The Chinese Academy of Sciences team says it has developed an algorithm to accomplish a task that “was considered impossible for classical computing.” The researchers claim that the 1 million uncorrelated samples obtained using their method are more accurate than Google’s quantum computer.
Scientists in China are once again challenging Google’s claims to “quantum supremacy” after the research team said it had developed an algorithm to perform a task that “was considered impossible for classical computing.”
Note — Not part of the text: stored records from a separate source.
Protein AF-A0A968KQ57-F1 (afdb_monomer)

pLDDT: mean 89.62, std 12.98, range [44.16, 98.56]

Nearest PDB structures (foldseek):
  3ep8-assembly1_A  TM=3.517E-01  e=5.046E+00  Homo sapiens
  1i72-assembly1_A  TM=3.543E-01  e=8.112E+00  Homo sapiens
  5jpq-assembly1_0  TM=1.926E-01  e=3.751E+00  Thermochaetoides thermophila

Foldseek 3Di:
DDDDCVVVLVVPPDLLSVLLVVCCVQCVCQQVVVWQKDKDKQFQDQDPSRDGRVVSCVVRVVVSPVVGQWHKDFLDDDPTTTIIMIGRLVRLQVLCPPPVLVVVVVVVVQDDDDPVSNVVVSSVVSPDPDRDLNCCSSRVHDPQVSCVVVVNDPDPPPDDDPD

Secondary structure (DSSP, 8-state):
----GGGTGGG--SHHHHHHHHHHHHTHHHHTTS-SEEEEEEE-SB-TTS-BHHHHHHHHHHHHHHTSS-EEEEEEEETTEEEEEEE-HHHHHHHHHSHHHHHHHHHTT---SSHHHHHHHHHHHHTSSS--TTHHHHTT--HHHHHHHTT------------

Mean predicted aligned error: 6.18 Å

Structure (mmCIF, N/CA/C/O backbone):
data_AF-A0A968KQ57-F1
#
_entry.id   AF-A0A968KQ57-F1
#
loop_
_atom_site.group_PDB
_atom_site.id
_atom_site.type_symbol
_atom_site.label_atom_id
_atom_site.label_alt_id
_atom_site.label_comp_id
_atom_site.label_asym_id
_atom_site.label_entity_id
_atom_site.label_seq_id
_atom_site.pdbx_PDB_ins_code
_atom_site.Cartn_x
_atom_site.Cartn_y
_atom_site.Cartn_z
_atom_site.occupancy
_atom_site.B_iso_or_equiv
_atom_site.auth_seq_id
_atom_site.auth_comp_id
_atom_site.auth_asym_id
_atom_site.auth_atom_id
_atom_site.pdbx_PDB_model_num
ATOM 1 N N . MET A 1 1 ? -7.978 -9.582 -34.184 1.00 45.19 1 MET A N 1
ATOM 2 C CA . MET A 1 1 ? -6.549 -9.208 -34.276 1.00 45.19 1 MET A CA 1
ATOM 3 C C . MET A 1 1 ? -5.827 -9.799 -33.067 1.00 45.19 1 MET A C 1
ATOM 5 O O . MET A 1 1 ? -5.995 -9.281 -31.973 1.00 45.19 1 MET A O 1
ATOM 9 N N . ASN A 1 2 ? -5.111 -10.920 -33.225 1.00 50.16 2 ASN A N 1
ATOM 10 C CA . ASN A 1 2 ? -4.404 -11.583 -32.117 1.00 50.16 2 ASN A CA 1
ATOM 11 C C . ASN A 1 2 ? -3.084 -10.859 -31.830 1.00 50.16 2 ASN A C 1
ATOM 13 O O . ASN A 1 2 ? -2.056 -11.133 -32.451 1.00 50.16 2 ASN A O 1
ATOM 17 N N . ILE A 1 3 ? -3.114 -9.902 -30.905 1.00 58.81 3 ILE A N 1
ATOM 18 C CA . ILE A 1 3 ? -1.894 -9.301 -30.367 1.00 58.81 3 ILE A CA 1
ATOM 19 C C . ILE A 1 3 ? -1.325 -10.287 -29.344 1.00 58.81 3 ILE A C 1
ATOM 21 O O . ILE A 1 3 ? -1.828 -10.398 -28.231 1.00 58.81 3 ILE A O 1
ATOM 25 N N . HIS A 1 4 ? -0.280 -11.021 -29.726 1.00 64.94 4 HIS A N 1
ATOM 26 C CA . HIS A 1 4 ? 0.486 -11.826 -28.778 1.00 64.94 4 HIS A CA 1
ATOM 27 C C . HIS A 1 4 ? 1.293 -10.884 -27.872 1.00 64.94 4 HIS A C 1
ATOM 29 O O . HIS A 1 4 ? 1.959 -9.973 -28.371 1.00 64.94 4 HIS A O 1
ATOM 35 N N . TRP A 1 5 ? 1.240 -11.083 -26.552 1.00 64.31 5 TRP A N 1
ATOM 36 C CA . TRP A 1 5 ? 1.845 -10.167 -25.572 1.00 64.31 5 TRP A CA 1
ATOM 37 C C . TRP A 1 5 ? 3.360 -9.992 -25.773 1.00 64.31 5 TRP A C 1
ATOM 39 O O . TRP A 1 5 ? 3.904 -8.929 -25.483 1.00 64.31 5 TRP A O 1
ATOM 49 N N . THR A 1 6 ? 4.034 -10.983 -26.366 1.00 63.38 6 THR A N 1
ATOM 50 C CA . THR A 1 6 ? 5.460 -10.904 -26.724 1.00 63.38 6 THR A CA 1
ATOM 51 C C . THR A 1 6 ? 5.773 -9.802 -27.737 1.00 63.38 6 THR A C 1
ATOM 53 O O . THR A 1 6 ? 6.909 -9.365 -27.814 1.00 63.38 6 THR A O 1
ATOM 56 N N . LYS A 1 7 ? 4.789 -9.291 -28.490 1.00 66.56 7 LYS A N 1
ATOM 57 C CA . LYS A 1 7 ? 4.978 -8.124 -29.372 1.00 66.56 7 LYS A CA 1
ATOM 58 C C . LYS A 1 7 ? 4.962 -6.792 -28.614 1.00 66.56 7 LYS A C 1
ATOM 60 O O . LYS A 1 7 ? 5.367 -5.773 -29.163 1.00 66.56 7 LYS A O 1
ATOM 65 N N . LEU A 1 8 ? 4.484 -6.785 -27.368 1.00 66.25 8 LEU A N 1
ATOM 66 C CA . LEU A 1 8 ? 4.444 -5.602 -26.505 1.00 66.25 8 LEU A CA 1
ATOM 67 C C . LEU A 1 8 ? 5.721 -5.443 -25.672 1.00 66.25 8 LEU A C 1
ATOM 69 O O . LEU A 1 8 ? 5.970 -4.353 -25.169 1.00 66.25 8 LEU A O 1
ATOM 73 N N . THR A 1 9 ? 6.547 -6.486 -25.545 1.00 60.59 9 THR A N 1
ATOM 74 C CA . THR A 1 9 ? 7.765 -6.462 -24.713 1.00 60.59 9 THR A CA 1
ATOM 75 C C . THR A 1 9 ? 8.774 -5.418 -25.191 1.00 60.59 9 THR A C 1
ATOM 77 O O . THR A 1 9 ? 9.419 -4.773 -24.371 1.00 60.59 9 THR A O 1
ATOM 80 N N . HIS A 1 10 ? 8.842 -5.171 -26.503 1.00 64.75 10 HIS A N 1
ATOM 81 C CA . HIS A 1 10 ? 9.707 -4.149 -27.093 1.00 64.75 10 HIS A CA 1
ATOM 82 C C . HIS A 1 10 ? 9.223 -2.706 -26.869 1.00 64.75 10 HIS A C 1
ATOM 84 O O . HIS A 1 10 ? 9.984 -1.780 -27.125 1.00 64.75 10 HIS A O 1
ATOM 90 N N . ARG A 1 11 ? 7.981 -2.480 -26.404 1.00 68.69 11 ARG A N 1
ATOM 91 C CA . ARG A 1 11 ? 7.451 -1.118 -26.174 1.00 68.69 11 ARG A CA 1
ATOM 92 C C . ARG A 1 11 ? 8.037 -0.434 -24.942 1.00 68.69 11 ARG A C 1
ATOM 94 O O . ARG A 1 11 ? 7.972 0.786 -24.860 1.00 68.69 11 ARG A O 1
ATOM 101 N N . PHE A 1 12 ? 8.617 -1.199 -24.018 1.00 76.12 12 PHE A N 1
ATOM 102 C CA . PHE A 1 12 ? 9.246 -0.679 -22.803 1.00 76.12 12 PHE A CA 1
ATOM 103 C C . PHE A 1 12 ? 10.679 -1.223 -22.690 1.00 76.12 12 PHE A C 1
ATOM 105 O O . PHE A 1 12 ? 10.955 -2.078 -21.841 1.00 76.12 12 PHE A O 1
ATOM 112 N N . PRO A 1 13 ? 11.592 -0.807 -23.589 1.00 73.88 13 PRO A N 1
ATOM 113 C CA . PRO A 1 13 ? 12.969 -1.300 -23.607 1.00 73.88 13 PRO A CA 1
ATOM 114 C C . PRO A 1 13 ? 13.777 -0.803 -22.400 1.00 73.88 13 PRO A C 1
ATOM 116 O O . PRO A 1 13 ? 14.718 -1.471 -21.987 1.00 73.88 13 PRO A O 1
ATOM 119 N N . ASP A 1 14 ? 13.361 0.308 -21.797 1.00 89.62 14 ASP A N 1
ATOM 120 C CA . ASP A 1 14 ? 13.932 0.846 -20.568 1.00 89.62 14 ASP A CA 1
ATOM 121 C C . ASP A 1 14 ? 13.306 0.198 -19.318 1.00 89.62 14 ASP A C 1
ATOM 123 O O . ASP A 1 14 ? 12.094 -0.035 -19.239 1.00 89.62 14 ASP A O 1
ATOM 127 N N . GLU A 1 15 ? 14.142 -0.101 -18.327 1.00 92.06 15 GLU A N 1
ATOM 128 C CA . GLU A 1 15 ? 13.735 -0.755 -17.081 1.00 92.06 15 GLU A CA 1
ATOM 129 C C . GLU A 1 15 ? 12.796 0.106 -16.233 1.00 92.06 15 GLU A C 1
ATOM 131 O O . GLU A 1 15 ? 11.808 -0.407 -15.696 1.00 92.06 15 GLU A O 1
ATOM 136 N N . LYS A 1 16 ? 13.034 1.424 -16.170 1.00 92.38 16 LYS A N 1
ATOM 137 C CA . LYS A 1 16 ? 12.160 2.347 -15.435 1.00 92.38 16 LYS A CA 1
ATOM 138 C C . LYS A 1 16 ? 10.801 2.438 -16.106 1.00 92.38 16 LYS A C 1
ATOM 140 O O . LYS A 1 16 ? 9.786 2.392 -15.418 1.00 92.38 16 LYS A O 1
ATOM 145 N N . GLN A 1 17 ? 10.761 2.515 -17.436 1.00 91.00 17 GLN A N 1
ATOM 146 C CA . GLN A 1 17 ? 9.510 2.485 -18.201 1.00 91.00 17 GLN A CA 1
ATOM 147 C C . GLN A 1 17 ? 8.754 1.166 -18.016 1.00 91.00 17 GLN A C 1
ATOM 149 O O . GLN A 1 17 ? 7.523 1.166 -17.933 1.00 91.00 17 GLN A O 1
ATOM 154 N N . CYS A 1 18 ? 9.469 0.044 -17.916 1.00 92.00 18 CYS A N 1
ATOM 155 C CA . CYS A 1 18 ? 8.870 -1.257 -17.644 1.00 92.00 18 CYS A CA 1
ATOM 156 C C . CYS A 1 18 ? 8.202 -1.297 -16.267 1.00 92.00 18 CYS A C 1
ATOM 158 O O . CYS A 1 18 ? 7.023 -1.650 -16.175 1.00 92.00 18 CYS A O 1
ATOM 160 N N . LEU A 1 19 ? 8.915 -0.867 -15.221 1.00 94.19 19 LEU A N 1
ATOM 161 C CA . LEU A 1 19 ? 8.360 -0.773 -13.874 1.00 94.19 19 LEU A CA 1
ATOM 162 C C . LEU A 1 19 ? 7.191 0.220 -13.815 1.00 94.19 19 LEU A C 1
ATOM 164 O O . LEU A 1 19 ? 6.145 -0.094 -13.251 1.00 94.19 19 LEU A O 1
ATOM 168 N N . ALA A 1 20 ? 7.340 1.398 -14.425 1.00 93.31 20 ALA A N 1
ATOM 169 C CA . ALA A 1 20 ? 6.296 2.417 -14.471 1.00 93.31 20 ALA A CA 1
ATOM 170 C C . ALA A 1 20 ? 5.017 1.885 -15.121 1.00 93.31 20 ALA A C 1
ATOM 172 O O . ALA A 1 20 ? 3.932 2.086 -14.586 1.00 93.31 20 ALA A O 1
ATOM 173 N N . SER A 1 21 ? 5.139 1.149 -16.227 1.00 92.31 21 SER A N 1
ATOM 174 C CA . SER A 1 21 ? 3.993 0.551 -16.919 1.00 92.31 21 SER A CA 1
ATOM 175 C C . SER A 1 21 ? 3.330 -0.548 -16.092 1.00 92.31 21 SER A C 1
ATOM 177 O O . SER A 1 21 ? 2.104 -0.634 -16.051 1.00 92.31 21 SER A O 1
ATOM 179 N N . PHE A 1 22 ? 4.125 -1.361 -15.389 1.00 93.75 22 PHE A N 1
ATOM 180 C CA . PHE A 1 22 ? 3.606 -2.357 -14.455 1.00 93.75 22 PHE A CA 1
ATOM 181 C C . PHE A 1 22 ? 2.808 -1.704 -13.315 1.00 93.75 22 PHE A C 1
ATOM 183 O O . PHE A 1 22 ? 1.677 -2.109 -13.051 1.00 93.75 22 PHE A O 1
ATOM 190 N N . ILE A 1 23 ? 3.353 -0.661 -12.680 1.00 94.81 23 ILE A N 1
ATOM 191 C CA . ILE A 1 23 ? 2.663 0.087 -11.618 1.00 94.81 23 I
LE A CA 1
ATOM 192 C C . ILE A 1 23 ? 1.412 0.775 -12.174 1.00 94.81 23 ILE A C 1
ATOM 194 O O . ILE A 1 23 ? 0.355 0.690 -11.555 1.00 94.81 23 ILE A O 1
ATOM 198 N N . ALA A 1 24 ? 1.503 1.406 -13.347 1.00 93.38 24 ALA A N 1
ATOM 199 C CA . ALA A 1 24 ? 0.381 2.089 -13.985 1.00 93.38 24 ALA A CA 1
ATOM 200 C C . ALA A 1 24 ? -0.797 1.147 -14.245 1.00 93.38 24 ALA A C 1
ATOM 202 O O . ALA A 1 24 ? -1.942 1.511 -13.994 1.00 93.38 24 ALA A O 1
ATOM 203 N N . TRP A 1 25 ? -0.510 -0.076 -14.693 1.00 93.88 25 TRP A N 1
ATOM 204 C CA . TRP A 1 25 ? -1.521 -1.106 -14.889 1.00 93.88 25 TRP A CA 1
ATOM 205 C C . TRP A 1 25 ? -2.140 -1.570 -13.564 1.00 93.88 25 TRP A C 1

The Chinese team said their non-quantum classical computer completed the sampling task “in about 15 hours” with higher accuracy than Google’s model of Sycamore’s real-life quantum computer, which took 200 seconds to complete the same task.
According to the team, the accuracy of 1 million uncorrelated samples created with their method was 0.0037, while the accuracy of Google’s quantum computer model was 0.002.
In a paper that will be submitted to a scientific journal for peer review, scientists at the Institute for Theoretical Physics of the Chinese Academy of Sciences said their algorithm on classical computers completed simulations for Sycamore quantum circuits “in about 15 hours using 512 graphics processing units (GPUs).”
“We propose a new method for the classical solution of this problem by compressing the corresponding tensor network once, [it is] much more efficient than existing methods at obtaining a large number of uncorrelated samples with a given accuracy,” they said.
In October 2019, Google announced that its Sycamore processor was the first to achieve quantum supremacy, completing in three minutes and 20 seconds a task that would have taken the best classic IBM supercomputer Summit 10,000 years. This claim – especially how Google scientists came to the conclusion of “10,000 years” – has been challenged by some researchers.
In Beijing, a team from the Chinese Academy of Sciences argued that “the computation time estimated by Google is based on a specific classical algorithm … and not on a theoretical boundary that applies to all possible algorithms.”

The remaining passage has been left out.